What are the lines, word for word, from the line with "ATOM 146 C CA" up to and including the line with "ATOM 158 C C" in the records below? Omit the pictures.

Records contained in a dataset
================================

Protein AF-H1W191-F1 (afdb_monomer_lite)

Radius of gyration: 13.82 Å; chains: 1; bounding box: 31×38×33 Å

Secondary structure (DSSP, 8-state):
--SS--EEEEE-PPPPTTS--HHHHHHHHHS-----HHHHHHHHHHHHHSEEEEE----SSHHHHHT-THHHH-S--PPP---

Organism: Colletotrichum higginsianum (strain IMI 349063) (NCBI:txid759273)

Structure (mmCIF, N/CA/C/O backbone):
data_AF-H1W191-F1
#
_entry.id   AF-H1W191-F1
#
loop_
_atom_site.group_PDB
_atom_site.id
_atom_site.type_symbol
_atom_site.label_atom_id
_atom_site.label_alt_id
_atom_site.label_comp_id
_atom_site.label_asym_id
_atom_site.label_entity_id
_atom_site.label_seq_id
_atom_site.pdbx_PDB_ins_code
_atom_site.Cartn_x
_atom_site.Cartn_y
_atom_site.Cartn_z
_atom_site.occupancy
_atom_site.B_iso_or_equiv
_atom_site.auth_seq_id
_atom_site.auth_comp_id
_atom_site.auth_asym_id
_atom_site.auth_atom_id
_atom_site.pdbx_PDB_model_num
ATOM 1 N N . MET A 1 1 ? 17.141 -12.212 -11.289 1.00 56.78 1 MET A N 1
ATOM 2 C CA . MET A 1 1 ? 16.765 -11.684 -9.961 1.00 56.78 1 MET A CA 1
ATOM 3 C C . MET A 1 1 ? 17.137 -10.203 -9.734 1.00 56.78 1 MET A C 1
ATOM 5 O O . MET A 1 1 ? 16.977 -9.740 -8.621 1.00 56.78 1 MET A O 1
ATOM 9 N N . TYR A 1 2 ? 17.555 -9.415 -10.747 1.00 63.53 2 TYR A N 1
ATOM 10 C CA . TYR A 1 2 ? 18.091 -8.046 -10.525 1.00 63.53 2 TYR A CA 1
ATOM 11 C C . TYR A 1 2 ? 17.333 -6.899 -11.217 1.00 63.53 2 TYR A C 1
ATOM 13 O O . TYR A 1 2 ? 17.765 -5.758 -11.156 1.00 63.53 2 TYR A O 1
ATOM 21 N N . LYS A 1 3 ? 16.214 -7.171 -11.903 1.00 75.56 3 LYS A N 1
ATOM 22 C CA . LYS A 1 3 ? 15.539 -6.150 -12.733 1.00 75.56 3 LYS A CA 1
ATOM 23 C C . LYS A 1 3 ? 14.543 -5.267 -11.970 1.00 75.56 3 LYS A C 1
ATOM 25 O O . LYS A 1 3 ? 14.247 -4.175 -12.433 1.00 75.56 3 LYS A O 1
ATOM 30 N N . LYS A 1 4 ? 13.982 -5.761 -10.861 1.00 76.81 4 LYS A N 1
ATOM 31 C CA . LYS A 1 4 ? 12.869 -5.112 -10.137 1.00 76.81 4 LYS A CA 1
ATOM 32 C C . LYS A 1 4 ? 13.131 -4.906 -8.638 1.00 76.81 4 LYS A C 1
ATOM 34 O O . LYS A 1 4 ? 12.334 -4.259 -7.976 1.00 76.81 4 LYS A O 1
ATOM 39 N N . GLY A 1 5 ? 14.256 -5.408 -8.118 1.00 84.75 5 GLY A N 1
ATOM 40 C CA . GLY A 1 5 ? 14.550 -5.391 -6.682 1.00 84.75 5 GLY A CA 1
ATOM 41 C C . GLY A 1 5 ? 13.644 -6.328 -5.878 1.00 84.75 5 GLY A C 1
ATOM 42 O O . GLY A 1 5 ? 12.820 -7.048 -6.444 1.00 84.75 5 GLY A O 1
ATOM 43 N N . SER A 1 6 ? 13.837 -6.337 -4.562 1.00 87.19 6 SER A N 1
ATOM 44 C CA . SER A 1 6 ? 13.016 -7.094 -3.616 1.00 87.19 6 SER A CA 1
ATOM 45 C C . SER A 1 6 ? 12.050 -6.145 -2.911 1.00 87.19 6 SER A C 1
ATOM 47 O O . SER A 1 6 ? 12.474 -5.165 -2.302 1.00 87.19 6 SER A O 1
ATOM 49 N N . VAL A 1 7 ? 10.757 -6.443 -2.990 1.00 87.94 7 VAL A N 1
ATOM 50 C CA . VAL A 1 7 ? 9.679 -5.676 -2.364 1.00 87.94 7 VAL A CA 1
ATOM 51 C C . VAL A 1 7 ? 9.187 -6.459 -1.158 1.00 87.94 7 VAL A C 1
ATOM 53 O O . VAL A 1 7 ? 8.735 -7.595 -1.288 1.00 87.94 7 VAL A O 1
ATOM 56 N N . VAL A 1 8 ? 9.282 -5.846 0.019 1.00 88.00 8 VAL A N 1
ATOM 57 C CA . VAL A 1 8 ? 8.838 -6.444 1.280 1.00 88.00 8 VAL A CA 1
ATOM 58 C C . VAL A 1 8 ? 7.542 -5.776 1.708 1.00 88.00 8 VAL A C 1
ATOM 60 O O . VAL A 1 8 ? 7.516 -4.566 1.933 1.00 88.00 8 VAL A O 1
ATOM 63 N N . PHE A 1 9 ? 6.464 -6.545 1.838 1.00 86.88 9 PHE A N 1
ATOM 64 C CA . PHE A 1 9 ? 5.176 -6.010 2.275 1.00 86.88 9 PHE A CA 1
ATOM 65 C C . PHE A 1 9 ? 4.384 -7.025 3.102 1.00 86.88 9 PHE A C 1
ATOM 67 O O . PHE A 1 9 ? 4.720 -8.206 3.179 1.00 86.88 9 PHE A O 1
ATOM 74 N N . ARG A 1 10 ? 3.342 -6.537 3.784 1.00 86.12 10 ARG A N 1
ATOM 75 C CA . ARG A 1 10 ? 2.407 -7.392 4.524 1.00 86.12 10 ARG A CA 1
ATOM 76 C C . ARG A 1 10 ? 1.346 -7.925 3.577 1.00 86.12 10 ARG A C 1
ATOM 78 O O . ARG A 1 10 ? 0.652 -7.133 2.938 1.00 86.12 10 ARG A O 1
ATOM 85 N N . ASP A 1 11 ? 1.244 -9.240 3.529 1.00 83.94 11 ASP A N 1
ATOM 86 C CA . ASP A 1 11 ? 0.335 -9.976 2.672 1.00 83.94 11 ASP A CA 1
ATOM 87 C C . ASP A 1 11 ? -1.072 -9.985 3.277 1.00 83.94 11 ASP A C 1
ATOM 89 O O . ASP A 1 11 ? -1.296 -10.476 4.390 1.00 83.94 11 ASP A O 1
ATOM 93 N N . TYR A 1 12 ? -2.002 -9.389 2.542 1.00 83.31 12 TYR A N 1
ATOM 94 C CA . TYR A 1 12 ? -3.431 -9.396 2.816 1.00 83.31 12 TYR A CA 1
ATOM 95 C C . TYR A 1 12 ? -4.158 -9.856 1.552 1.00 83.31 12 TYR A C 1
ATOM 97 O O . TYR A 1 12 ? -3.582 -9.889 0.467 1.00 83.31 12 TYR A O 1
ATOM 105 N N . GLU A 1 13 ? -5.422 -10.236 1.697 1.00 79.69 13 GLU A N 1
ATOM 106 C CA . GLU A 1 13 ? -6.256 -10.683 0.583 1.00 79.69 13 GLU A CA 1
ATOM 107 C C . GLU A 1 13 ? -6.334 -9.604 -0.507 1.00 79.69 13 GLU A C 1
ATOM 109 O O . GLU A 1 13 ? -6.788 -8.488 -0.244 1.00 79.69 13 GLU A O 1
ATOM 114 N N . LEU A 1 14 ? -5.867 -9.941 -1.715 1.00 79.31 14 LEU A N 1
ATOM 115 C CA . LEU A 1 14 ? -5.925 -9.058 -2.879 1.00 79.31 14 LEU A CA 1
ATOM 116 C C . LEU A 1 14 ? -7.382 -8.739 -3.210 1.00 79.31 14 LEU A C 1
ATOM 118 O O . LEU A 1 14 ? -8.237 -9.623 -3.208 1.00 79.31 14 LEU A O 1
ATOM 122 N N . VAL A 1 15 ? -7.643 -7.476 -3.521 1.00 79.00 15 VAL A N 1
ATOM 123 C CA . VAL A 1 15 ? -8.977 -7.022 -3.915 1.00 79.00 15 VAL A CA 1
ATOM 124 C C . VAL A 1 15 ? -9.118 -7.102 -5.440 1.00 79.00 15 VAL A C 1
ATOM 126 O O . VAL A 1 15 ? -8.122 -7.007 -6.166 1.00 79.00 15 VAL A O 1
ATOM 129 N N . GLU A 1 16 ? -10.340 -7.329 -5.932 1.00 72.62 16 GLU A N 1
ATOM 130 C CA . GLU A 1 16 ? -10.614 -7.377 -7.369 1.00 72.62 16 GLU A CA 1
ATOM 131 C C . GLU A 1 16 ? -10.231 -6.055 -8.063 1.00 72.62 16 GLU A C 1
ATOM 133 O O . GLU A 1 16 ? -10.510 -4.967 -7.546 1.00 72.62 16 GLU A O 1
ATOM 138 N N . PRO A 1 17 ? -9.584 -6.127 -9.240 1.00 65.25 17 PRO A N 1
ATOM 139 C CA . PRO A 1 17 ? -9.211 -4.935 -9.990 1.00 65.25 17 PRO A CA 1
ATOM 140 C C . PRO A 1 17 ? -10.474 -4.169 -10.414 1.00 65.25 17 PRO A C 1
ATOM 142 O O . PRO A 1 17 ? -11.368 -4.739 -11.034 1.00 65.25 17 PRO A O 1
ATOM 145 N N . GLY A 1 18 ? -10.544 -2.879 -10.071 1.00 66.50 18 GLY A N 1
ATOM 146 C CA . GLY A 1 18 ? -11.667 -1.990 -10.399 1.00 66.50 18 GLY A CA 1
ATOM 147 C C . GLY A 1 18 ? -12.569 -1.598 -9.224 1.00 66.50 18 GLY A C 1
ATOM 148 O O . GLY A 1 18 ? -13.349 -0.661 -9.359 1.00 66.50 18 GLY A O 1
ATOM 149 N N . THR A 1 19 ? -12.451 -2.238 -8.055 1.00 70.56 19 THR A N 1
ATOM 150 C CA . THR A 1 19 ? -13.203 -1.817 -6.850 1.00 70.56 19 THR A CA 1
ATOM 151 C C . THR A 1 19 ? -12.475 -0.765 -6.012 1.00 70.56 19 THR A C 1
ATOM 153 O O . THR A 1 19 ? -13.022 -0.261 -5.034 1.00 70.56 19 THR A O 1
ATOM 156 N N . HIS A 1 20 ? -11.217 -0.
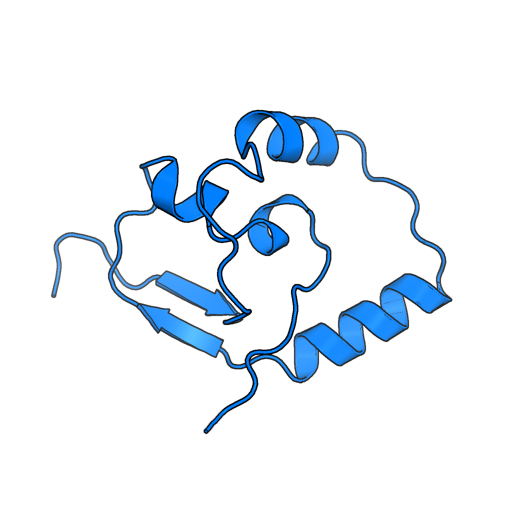481 -6.342 1.00 74.12 20 HIS A N 1
ATOM 157 C CA . HIS A 1 20 ? -10.372 0.473 -5.641 1.00 74.12 20 HIS A CA 1
ATOM 158 C C . HIS A 1 20 ? -9.597 1.306 -6.657 1.00 74.12 20 HIS A C 1
ATOM 160 O O . HIS A 1 20 ? -9.057 0.750 -7.610 1.00 74.12 20 HIS A O 1
ATOM 166 N N . ASN A 1 21 ? -9.545 2.616 -6.424 1.00 80.00 21 ASN A N 1
ATOM 167 C CA . ASN A 1 21 ? -8.762 3.560 -7.203 1.00 80.00 21 ASN A CA 1
ATOM 168 C C . ASN A 1 21 ? -7.582 4.045 -6.351 1.00 80.00 21 ASN A C 1
ATOM 170 O O . ASN A 1 21 ? -7.772 4.737 -5.346 1.00 80.00 21 ASN A O 1
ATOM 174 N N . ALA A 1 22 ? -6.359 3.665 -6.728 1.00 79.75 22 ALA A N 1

================================

### Exercise solution
ATOM 146 C CA . GLY A 1 18 ? -11.667 -1.990 -10.399 1.00 66.50 18 GLY A CA 1
ATOM 147 C C . GLY A 1 18 ? -12.569 -1.598 -9.224 1.00 66.50 18 GLY A C 1
ATOM 148 O O . GLY A 1 18 ? -13.349 -0.661 -9.359 1.00 66.50 18 GLY A O 1
ATOM 149 N N . THR A 1 19 ? -12.451 -2.238 -8.055 1.00 70.56 19 THR A N 1
ATOM 150 C CA . THR A 1 19 ? -13.203 -1.817 -6.850 1.00 70.56 19 THR A CA 1
ATOM 151 C C . THR A 1 19 ? -12.475 -0.765 -6.012 1.00 70.56 19 THR A C 1
ATOM 153 O O . THR A 1 19 ? -13.022 -0.261 -5.034 1.00 70.56 19 THR A O 1
ATOM 156 N N . HIS A 1 20 ? -11.217 -0.
481 -6.342 1.00 74.12 20 HIS A N 1
ATOM 157 C CA . HIS A 1 20 ? -10.372 0.473 -5.641 1.00 74.12 20 HIS A CA 1
ATOM 158 C C . HIS A 1 20 ? -9.597 1.306 -6.657 1.00 74.12 20 HIS A C 1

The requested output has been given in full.